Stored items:
-- Opening Marker --
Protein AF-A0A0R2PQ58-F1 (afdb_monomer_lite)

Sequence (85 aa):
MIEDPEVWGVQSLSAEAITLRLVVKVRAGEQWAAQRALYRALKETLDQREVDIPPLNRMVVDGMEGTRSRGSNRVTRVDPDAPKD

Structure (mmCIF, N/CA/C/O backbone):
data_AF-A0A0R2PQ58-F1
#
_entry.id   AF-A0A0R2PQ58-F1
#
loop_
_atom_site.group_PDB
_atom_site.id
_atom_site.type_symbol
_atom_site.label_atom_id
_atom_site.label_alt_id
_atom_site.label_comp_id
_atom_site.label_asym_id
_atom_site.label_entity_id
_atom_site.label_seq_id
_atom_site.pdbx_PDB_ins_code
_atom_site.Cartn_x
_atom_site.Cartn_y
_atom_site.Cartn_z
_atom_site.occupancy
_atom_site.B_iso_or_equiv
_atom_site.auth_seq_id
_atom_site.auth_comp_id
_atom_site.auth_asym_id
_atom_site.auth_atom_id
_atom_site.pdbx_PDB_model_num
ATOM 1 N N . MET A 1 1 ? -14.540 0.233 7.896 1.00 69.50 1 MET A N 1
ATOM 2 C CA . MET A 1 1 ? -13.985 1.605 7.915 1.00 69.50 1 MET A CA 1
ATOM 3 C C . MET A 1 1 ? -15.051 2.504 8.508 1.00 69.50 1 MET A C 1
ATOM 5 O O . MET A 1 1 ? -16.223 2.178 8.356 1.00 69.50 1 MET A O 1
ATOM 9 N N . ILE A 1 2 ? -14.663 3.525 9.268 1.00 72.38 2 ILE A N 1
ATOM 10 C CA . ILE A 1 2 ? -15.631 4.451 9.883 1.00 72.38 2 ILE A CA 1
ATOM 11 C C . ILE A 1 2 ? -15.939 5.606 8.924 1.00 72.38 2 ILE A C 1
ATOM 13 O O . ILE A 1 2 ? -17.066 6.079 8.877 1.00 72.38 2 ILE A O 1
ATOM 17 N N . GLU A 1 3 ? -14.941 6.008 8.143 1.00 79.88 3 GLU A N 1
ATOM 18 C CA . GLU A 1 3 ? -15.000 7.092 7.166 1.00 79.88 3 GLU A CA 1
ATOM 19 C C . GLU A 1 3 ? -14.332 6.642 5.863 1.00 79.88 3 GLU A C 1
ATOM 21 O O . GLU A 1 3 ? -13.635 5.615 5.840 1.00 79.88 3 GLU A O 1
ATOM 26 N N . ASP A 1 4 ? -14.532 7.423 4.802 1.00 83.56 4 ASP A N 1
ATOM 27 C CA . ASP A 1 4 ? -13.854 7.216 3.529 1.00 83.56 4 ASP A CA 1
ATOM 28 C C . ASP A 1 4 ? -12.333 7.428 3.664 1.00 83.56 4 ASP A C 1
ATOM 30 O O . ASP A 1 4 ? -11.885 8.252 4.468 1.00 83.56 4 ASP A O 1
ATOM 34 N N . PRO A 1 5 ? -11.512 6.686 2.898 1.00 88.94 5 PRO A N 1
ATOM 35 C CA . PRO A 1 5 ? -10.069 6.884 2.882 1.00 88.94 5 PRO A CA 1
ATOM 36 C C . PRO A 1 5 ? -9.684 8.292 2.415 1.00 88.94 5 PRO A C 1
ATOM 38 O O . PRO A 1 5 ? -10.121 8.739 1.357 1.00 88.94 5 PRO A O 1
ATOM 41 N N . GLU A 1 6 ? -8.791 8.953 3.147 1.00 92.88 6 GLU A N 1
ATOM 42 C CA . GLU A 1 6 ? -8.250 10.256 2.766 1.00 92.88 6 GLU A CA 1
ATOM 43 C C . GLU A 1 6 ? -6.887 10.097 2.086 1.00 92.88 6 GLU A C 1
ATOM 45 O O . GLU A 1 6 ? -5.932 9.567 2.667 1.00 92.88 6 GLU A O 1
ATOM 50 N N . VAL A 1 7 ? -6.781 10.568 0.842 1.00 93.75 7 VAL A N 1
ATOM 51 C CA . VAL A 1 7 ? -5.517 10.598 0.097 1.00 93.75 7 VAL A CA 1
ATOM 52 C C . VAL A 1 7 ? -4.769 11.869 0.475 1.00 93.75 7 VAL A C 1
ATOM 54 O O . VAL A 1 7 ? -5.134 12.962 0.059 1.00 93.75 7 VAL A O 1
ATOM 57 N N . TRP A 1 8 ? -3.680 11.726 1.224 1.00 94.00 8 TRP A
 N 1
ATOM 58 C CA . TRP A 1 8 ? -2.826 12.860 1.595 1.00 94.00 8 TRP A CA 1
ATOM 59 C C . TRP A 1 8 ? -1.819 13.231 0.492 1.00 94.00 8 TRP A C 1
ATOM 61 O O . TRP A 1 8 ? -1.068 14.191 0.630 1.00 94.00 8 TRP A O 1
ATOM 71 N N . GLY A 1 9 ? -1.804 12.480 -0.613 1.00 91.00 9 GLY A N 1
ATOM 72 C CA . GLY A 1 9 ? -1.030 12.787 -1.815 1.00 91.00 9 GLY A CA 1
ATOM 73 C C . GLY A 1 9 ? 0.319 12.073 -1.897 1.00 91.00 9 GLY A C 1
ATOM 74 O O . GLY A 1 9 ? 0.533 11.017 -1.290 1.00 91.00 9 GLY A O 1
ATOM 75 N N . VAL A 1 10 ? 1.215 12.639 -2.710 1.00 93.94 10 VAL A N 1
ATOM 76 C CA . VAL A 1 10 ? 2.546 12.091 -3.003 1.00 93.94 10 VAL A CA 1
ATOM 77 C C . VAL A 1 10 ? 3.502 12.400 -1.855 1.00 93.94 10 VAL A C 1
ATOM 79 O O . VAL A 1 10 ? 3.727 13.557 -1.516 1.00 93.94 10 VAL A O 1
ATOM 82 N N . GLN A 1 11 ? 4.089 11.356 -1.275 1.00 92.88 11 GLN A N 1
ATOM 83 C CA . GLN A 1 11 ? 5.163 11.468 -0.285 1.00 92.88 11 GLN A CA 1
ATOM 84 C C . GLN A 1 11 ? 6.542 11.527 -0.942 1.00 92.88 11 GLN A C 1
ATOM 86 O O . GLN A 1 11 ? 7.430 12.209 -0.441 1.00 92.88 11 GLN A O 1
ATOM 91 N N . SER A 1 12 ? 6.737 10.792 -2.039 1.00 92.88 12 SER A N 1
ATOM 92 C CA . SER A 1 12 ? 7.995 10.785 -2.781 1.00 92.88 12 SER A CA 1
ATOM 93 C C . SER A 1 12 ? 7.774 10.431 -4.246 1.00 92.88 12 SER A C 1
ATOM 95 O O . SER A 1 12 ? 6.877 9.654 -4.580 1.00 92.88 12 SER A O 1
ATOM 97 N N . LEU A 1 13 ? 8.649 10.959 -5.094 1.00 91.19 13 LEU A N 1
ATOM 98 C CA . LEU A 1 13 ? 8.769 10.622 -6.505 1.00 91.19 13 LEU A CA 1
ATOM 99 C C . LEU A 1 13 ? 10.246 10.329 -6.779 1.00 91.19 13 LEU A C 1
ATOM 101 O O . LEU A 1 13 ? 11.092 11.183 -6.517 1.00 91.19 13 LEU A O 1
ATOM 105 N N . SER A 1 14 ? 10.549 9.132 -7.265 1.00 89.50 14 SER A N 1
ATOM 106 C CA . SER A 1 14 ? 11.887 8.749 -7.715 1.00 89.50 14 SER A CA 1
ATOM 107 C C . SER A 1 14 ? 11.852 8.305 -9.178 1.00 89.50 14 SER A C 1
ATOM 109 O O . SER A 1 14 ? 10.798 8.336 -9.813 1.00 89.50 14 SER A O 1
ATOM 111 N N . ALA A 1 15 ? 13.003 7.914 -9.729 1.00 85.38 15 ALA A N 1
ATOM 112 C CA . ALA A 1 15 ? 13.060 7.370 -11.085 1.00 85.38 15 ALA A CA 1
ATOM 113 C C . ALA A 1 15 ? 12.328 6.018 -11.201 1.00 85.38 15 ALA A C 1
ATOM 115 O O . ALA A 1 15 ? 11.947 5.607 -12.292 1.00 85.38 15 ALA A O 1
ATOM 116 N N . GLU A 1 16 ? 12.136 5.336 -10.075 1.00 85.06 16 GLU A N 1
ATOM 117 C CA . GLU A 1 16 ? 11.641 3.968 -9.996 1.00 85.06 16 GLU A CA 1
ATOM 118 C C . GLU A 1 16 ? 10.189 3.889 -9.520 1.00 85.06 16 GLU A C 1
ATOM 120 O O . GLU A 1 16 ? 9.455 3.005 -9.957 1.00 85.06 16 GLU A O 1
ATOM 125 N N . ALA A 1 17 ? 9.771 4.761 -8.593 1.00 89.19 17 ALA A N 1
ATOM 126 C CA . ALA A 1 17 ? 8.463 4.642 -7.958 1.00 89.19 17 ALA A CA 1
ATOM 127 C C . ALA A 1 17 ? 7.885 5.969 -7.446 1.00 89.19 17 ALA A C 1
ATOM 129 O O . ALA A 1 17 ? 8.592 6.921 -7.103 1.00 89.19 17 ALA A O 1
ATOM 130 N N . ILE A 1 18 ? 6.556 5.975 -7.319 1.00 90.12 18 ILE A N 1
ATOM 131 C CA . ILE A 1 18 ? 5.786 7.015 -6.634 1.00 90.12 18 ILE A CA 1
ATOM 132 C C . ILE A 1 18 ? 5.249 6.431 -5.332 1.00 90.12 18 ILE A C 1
-- Closing Marker --
▸ YOUR TASK: Starting at the line that has "ATOM 118 C C" and ending at the line that has "ATOM 129 O O", please write out the lines above exactly, leaving out all others.

▸ OUTPUT OF THE EXERCISE:
ATOM 118 C C . GLU A 1 16 ? 10.189 3.889 -9.520 1.00 85.06 16 GLU A C 1
ATOM 120 O O . GLU A 1 16 ? 9.455 3.005 -9.957 1.00 85.06 16 GLU A O 1
ATOM 125 N N . ALA A 1 17 ? 9.771 4.761 -8.593 1.00 89.19 17 ALA A N 1
ATOM 126 C CA . ALA A 1 17 ? 8.463 4.642 -7.958 1.00 89.19 17 ALA A CA 1
ATOM 127 C C . ALA A 1 17 ? 7.885 5.969 -7.446 1.00 89.19 17 ALA A C 1
ATOM 129 O O . ALA A 1 17 ? 8.592 6.921 -7.103 1.00 89.19 17 ALA A O 1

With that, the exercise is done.